“So come back Woody Guthrie
Come back to us now
Tear your eyes from paradise
And rise again somehow
If you run into Jesus
Maybe he can help us out
Come back Woody Guthrie to us now
So come back, Emma Goldman
Rise up, old Joe Hill
The barracades are goin' up
They cannot break our will
Come back to us, Malcolm X
And Martin Luther King
We're marching into Selma
As the bells of freedom ring”
Steve Earle, Christmas in Washington.
In a world where music could be easily classified into a small number of genres Steve Earle would be labeled a “country” artist. But in our musical landscape, country means Nashville, and Nashville means knee-jerk patriotism, nominal Christian religiosity, and utter vapidity.
Alt-country star Steve wrote the above song in 1996, on the night he held his nose and voted for Bill Clinton (Earle claims his politics are “slightly to the left of Mao”). I suspect that Earle, like many of us, now think of Clinton as “the good ‘ole days”.
But the point of this post is to argue that Steve’s prayer has been answered. A few months back, I was fortunate enough to see this guy in concert.
Ryan Bingham is most famous for his Academy award winning song “The Weary Kind”, which was the feature song in the film “Crazy Heart”. In fact, “The Weary Kind” is a major part of the story in Crazy Heart --- it’s the song Nashville wash-up Bad Blake comes up with as the ultimate, career reviving country song. Suffice it to say, Bingham will be joining Steve Earle and the Dixie Chicks on the official Nashville shit-list for committing the crime of actually having something to say.
When I saw Ryan play, it was after the 2010 mid-terms, but before “Scott Walker” became a household name – before the average American included “the war on the middle class” in their lexicon. But I knew the our country was going down-hill, and fast.

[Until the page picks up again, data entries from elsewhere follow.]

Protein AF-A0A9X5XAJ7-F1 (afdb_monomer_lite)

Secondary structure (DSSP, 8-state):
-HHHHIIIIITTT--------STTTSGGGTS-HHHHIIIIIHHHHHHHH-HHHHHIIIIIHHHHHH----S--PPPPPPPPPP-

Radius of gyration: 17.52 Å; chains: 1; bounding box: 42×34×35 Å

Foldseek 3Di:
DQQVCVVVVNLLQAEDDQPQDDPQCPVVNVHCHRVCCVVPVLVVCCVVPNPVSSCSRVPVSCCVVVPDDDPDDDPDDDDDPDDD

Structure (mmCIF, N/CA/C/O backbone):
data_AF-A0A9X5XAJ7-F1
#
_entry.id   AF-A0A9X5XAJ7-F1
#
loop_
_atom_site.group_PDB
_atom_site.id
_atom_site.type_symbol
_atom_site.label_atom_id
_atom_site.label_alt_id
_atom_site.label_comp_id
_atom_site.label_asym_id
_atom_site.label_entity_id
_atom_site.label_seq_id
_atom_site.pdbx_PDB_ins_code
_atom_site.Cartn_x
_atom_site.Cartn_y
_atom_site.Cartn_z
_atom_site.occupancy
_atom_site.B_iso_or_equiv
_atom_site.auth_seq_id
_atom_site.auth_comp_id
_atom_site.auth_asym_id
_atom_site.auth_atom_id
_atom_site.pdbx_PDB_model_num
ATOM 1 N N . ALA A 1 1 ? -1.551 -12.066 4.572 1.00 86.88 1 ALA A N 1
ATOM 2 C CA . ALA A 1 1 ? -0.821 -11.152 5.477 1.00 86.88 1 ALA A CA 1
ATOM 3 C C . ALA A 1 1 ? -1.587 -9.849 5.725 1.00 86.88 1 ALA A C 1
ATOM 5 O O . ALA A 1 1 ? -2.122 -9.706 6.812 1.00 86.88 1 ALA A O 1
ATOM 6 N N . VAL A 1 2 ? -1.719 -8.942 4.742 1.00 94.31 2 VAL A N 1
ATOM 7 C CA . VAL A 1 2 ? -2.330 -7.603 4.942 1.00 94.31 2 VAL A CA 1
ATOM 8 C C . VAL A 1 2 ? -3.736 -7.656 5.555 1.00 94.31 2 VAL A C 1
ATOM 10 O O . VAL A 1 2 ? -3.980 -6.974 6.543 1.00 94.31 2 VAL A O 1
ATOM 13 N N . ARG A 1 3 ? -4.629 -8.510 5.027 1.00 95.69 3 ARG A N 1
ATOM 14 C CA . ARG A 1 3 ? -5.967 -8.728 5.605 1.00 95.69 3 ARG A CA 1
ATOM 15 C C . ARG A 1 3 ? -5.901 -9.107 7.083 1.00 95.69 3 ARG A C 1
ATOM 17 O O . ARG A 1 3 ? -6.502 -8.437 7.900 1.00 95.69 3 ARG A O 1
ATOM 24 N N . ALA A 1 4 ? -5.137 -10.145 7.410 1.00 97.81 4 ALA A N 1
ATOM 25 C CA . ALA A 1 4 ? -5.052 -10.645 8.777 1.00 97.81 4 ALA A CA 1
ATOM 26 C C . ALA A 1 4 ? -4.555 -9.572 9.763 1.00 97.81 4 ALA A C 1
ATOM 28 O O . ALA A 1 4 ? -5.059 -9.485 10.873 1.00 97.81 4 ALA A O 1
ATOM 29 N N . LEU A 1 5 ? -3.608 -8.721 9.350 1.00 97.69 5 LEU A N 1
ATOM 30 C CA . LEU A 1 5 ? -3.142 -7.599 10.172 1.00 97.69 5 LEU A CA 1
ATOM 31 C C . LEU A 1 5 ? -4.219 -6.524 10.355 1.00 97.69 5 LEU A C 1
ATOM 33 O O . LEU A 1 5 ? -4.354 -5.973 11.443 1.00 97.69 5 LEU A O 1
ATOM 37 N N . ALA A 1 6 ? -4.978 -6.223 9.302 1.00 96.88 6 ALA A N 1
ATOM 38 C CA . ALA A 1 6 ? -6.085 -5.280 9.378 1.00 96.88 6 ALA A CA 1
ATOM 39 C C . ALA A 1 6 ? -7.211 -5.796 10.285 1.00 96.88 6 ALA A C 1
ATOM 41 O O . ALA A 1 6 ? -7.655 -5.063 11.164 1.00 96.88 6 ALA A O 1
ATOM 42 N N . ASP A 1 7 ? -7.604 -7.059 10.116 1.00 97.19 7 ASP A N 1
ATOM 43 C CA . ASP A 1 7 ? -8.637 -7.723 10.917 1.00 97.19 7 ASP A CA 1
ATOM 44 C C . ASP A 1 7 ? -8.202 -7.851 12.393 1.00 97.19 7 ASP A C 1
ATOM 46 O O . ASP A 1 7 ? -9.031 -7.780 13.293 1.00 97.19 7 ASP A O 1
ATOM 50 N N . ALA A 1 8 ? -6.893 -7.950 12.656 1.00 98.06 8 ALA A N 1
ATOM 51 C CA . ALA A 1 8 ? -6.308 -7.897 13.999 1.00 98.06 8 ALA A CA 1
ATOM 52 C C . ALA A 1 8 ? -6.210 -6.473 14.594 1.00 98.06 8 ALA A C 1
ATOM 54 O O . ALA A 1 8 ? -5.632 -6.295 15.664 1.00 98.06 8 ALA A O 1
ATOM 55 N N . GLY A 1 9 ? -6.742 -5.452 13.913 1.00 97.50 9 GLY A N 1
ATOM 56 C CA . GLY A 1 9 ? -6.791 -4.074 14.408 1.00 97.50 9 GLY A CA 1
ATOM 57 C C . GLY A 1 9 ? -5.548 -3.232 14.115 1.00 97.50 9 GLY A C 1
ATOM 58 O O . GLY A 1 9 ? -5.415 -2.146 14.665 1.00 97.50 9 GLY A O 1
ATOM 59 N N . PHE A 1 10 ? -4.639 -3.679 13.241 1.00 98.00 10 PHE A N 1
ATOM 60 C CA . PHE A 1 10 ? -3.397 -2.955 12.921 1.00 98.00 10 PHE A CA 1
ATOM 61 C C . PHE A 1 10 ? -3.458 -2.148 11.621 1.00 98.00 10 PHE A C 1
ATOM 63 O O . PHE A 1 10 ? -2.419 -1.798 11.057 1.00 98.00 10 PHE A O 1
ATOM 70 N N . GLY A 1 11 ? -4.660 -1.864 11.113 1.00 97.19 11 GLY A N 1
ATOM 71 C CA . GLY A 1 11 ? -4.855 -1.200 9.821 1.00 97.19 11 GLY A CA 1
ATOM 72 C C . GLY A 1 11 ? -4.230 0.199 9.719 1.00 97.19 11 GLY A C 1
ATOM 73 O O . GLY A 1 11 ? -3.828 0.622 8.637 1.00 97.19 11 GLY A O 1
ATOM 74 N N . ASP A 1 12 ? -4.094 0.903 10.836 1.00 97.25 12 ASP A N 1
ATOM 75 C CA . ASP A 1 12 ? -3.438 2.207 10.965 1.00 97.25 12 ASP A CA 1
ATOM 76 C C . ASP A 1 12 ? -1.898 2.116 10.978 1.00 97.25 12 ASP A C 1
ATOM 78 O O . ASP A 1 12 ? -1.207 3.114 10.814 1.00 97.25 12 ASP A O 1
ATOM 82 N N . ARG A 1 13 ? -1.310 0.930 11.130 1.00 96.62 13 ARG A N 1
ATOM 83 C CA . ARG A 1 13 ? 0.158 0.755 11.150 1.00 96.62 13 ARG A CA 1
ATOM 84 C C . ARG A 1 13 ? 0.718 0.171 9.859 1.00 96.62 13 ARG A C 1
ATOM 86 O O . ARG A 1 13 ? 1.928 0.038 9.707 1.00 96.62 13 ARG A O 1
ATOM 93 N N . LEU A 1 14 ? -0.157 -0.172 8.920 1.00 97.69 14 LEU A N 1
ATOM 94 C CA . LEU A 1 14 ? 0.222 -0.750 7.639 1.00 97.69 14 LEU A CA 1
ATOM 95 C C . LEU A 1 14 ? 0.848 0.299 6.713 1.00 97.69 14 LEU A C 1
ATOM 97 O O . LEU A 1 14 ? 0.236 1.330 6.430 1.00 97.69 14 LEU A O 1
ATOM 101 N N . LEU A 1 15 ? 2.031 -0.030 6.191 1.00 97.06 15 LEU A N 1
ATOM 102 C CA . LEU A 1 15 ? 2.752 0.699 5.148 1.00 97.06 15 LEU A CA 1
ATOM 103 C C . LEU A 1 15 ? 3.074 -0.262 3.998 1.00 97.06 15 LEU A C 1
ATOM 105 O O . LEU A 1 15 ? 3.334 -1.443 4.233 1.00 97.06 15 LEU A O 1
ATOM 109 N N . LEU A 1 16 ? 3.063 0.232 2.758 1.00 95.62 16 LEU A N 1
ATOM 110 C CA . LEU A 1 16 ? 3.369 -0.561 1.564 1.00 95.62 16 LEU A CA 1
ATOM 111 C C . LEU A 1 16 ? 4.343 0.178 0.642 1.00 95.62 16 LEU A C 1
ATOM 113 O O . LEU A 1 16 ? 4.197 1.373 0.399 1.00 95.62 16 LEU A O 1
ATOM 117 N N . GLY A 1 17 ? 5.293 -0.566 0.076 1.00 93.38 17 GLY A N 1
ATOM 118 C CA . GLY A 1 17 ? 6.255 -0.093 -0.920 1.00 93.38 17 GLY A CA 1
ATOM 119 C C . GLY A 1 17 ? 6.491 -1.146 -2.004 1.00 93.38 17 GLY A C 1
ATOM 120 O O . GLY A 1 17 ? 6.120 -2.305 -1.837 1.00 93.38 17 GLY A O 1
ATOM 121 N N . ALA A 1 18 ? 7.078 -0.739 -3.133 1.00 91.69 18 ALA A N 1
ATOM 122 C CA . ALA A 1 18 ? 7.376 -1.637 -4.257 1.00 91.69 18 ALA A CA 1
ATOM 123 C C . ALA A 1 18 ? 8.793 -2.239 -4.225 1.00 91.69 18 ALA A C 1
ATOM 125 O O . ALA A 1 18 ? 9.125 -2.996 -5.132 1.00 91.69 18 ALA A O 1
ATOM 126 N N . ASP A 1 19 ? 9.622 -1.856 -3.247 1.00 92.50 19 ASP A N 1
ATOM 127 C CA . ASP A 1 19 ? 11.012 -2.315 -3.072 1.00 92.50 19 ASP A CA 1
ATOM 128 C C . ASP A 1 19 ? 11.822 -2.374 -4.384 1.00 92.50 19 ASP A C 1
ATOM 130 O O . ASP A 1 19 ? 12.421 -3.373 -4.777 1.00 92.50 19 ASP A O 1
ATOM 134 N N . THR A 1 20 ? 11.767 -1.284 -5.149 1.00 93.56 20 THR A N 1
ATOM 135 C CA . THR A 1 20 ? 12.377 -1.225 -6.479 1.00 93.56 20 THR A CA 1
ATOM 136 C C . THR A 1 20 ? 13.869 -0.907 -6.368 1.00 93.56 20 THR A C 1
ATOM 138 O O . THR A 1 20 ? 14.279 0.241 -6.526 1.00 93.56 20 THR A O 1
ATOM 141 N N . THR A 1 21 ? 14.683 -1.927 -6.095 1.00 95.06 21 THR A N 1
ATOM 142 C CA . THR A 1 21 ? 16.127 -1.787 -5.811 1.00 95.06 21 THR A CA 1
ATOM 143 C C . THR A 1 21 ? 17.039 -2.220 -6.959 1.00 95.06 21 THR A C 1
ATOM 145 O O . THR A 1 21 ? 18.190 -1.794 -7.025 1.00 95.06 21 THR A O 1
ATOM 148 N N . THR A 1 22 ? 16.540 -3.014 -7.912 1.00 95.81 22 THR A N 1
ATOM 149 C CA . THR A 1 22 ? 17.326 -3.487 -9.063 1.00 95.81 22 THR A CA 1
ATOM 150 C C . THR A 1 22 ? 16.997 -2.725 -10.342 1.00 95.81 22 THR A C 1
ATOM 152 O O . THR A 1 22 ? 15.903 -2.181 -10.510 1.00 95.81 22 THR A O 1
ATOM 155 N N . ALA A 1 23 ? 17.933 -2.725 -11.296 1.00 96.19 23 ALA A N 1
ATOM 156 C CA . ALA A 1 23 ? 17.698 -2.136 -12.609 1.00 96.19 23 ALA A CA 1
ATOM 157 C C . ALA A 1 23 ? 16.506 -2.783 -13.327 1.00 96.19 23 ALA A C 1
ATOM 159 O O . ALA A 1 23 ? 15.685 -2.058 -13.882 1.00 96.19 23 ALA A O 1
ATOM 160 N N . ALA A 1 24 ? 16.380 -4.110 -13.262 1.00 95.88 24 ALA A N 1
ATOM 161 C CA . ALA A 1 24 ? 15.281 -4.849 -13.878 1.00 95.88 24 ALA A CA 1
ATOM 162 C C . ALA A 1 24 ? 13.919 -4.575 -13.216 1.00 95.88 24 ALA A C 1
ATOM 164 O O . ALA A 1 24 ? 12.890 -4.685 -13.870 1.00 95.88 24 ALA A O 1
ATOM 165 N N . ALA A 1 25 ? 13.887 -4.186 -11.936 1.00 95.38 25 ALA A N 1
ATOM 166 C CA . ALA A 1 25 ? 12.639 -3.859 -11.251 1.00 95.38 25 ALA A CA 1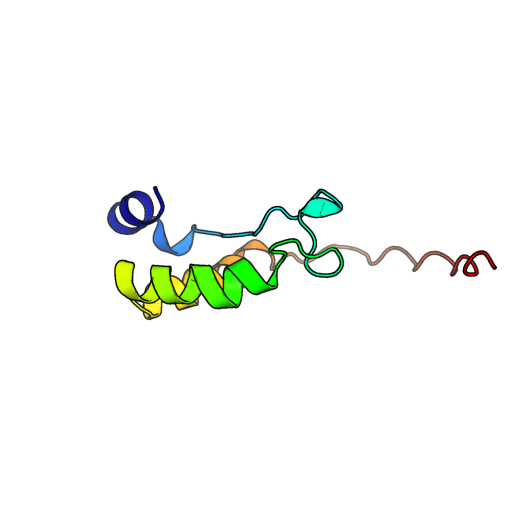
ATOM 167 C C . ALA A 1 25 ? 12.068 -2.488 -11.660 1.00 95.38 25 ALA A C 1
ATOM 169 O O . ALA A 1 25 ? 10.876 -2.241 -11.467 1.00 95.38 25 ALA A O 1
ATOM 170 N N . ARG A 1 26 ? 12.884 -1.582 -12.220 1.00 95.69 26 ARG A N 1
ATOM 171 C CA . ARG A 1 26 ? 12.463 -0.217 -12.574 1.00 95.69 26 ARG A CA 1
ATOM 172 C C . ARG A 1 26 ? 11.585 -0.189 -13.822 1.00 95.69 26 ARG A C 1
ATOM 174 O O . ARG A 1 26 ? 11.892 -0.829 -14.822 1.00 95.69 26 ARG A O 1
ATOM 181 N N . SER A 1 27 ? 10.562 0.666 -13.812 1.00 95.50 27 SER A N 1
ATOM 182 C CA . SER A 1 27 ? 9.640 0.814 -14.949 1.00 95.50 27 SER A CA 1
ATOM 183 C C . SER A 1 27 ? 10.296 1.352 -16.216 1.00 95.50 27 SER A C 1
ATOM 185 O O . SER A 1 27 ? 9.909 0.965 -17.311 1.00 95.50 27 SER A O 1
ATOM 187 N N . VAL A 1 28 ? 11.321 2.197 -16.081 1.00 95.62 28 VAL A N 1
ATOM 188 C CA . VAL A 1 28 ? 12.094 2.714 -17.228 1.00 95.62 28 VAL A CA 1
ATOM 189 C C . VAL A 1 28 ? 12.855 1.619 -17.981 1.00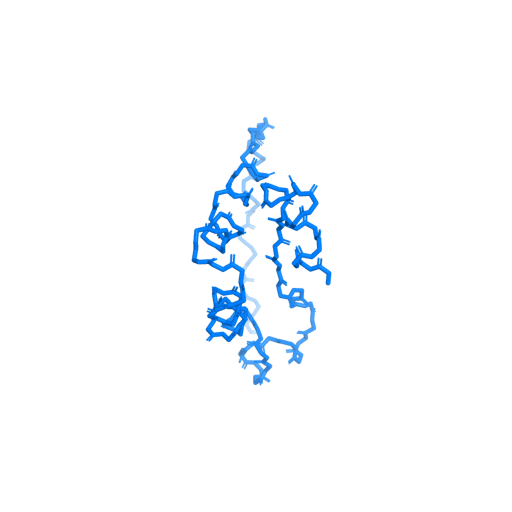 95.62 28 VAL A C 1
ATOM 191 O O . VAL A 1 28 ? 13.183 1.798 -19.144 1.00 95.62 28 VAL A O 1
ATOM 194 N N . ASN A 1 29 ? 13.083 0.473 -17.334 1.00 96.06 29 ASN A N 1
ATOM 195 C CA . ASN A 1 29 ? 13.780 -0.680 -17.899 1.00 96.06 29 ASN A CA 1
ATOM 196 C C . ASN A 1 29 ? 12.814 -1.838 -18.219 1.00 96.06 29 ASN A C 1
ATOM 198 O O . ASN A 1 29 ? 13.235 -2.988 -18.299 1.00 96.06 29 ASN A O 1
ATOM 202 N N . GLY A 1 30 ? 11.510 -1.560 -18.335 1.00 94.31 30 GLY A N 1
ATOM 203 C CA . GLY A 1 30 ? 10.480 -2.571 -18.608 1.00 94.31 30 GLY A CA 1
ATOM 204 C C . GLY A 1 30 ? 10.017 -3.375 -17.386 1.00 94.31 30 GLY A C 1
ATOM 205 O O . GLY A 1 30 ? 9.129 -4.217 -17.509 1.00 94.31 30 GLY A O 1
ATOM 206 N N . GLY A 1 31 ? 10.572 -3.103 -16.203 1.00 95.56 31 GLY A N 1
ATOM 207 C CA . GLY A 1 31 ? 10.121 -3.676 -14.939 1.00 95.56 31 GLY A CA 1
ATOM 208 C C . GLY A 1 31 ? 8.776 -3.119 -14.455 1.00 95.56 31 GLY A C 1
ATOM 209 O O . GLY A 1 31 ? 8.233 -2.171 -15.022 1.00 95.56 31 GLY A O 1
ATOM 210 N N . PRO A 1 32 ? 8.216 -3.656 -13.360 1.00 95.62 32 PRO A N 1
ATOM 211 C CA . PRO A 1 32 ? 6.955 -3.165 -12.801 1.00 95.62 32 PRO A CA 1
ATOM 212 C C . PRO A 1 32 ? 7.062 -1.727 -12.266 1.00 95.62 32 PRO A C 1
ATOM 214 O O . PRO A 1 32 ? 6.162 -0.905 -12.475 1.00 95.62 32 PRO A O 1
ATOM 217 N N . GLY A 1 33 ? 8.165 -1.425 -11.576 1.00 94.06 33 GLY A N 1
ATOM 218 C CA . GLY A 1 33 ? 8.422 -0.166 -10.890 1.00 94.06 33 GLY A CA 1
ATOM 219 C C . GLY A 1 33 ? 7.314 0.276 -9.932 1.00 94.06 33 GLY A C 1
ATOM 220 O O . GLY A 1 33 ? 6.367 -0.445 -9.603 1.00 94.06 33 GLY A O 1
ATOM 221 N N . MET A 1 34 ? 7.410 1.538 -9.523 1.00 92.75 34 MET A N 1
ATOM 222 C CA . MET A 1 34 ? 6.418 2.169 -8.659 1.00 92.75 34 MET A CA 1
ATOM 223 C C . MET A 1 34 ? 4.990 2.214 -9.250 1.00 92.75 34 MET A C 1
ATOM 225 O O . MET A 1 34 ? 4.028 2.014 -8.498 1.00 92.75 34 MET A O 1
ATOM 229 N N . PRO A 1 35 ? 4.793 2.406 -10.577 1.00 95.25 35 PRO A N 1
ATOM 230 C CA . PRO A 1 35 ? 3.457 2.403 -11.170 1.00 95.25 35 PRO A CA 1
ATOM 231 C C . PRO A 1 35 ? 2.672 1.113 -10.929 1.00 95.25 35 PRO A C 1
ATOM 233 O O . PRO A 1 35 ? 1.448 1.171 -10.826 1.00 95.25 35 PRO A O 1
ATOM 236 N N . TYR A 1 36 ? 3.332 -0.043 -10.807 1.00 95.88 36 TYR A N 1
ATOM 237 C CA . TYR A 1 36 ? 2.644 -1.308 -10.558 1.00 95.88 36 TYR A CA 1
ATOM 238 C C . TYR A 1 36 ? 1.924 -1.326 -9.202 1.00 95.88 36 TYR A C 1
ATOM 240 O O . TYR A 1 36 ? 0.758 -1.728 -9.137 1.00 95.88 36 TYR A O 1
ATOM 248 N N . LEU A 1 37 ? 2.548 -0.823 -8.128 1.00 95.12 37 LEU A N 1
ATOM 249 C CA . LEU A 1 37 ? 1.894 -0.744 -6.814 1.00 95.12 37 LEU A CA 1
ATOM 250 C C . LEU A 1 37 ? 0.602 0.087 -6.899 1.00 95.12 37 LEU A C 1
ATOM 252 O O . LEU A 1 37 ? -0.449 -0.334 -6.420 1.00 95.12 37 LEU A O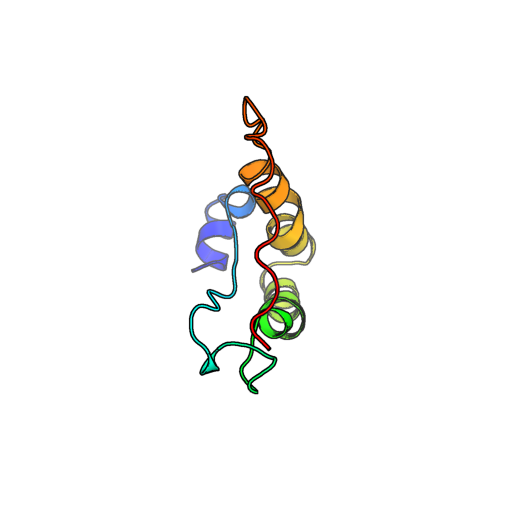 1
ATOM 256 N N . LEU A 1 38 ? 0.656 1.235 -7.577 1.00 94.81 38 LEU A N 1
ATOM 257 C CA . LEU A 1 38 ? -0.464 2.176 -7.632 1.00 94.81 38 LEU A CA 1
ATOM 258 C C . LEU A 1 38 ? -1.557 1.760 -8.624 1.00 94.81 38 LEU A C 1
ATOM 260 O O . LEU A 1 38 ? -2.739 1.899 -8.330 1.00 94.81 38 LEU A O 1
ATOM 264 N N . ARG A 1 39 ? -1.181 1.238 -9.796 1.00 96.00 39 ARG A N 1
ATOM 265 C CA . ARG A 1 39 ? -2.123 0.915 -10.883 1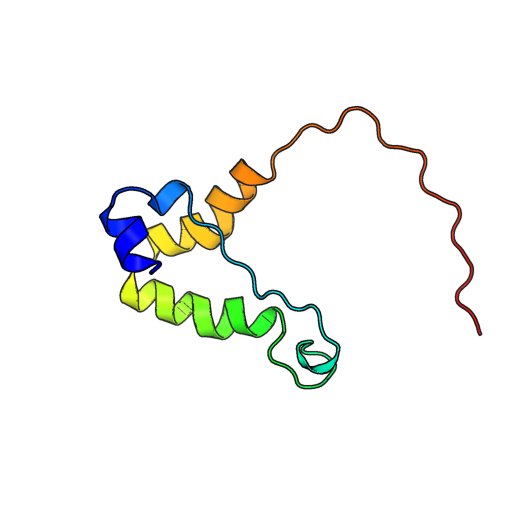.00 96.00 39 ARG A CA 1
ATOM 266 C C . ARG A 1 39 ? -2.656 -0.512 -10.818 1.00 96.00 39 ARG A C 1
ATOM 268 O O . ARG A 1 39 ? -3.668 -0.809 -11.442 1.00 96.00 39 ARG A O 1
ATOM 275 N N . ARG A 1 40 ? -1.965 -1.423 -10.124 1.00 96.50 40 ARG A N 1
ATOM 276 C CA . ARG A 1 40 ? -2.296 -2.859 -10.122 1.00 96.50 40 ARG A CA 1
ATOM 277 C C . ARG A 1 40 ? -2.569 -3.383 -8.721 1.00 96.50 40 ARG A C 1
ATOM 279 O O . ARG A 1 40 ? -3.546 -4.107 -8.545 1.00 96.50 40 ARG A O 1
ATOM 286 N N . VAL A 1 41 ? -1.743 -3.048 -7.734 1.00 96.50 41 VAL A N 1
ATOM 287 C CA . VAL A 1 41 ? -1.918 -3.571 -6.369 1.00 96.50 41 VAL A CA 1
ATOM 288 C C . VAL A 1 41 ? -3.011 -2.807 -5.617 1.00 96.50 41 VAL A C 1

I didn’t know much about Ryan when I saw him. Just that he had a lot of buzz, and academy award winning song. I was blown away by this young guy --- young enough to be my son, biologically speaking anyway --- and his absolutely subversive lyrics. Here – in an audience full of white guys in flannel shirts – was the most radical music I’d heard in years. And not only was the music political in the abstract sense, but it spoke to issues that hit close to home for many of us.
The acoustics were shitty, but a few lines made it through to my ears.
“I’ve been workin’ in the goddam sun for a goddam dollar a day” (A song about modern-day bootlegging, growing “a marijuana money tree”)
”Man came to shake my hand, and rob me of my farm. I shot him dead and I hung my head, and drove off in his car” (At least he didn’t shoot a man in Reno, just to see him die).
There’s no time for propaganda, or media filled with hate, no time for scripted messages that slither around like snakes…Yesterday is gone, so that a new day can begin, and it seem there’s been a change in direction of the wind”. (This one is particularly relevant – he sang it at the WI rally – watch it here http://bit.ly/...).
Unlike Steve Earle, Bingham keeps his speechifying to a minimum. A few lines here and there to explain the context of the song, but no sermons. Great hymns doesn’t need a sermons.
Now, if you haven’t been through the whole video of Ryan in Wisconsin, make sure you watch 1:04 to the end. Bingham is singing that ultimate American subversive song. The one that was subversive enough to be subject to Mcarthyite censorship, yet patriotic enough – in the best sense – to be sung by church choirs and school children. Bingham adds the long-awaited 8th verse – the most subversive of all. The one that speaks to all of us who work for a living. The one about our time:
"I just wont stand for greed and evil
takin our unions from our people
Take our dimes Take our dollars
Try and take our unions
Their gonna hear us holler"
Greed and evil --- Bingham tells it like it is. . Like Curtis Mayfield, Johnny Cash, and Bruce Springsteen, he has the potential to get even the most callous TeaPartier singing along. At least until they figure out what this guy is actually saying. Maybe he’ll change a few minds along the way, but if not, he’s at least contributed to the soundtrack for the next great progressive movement.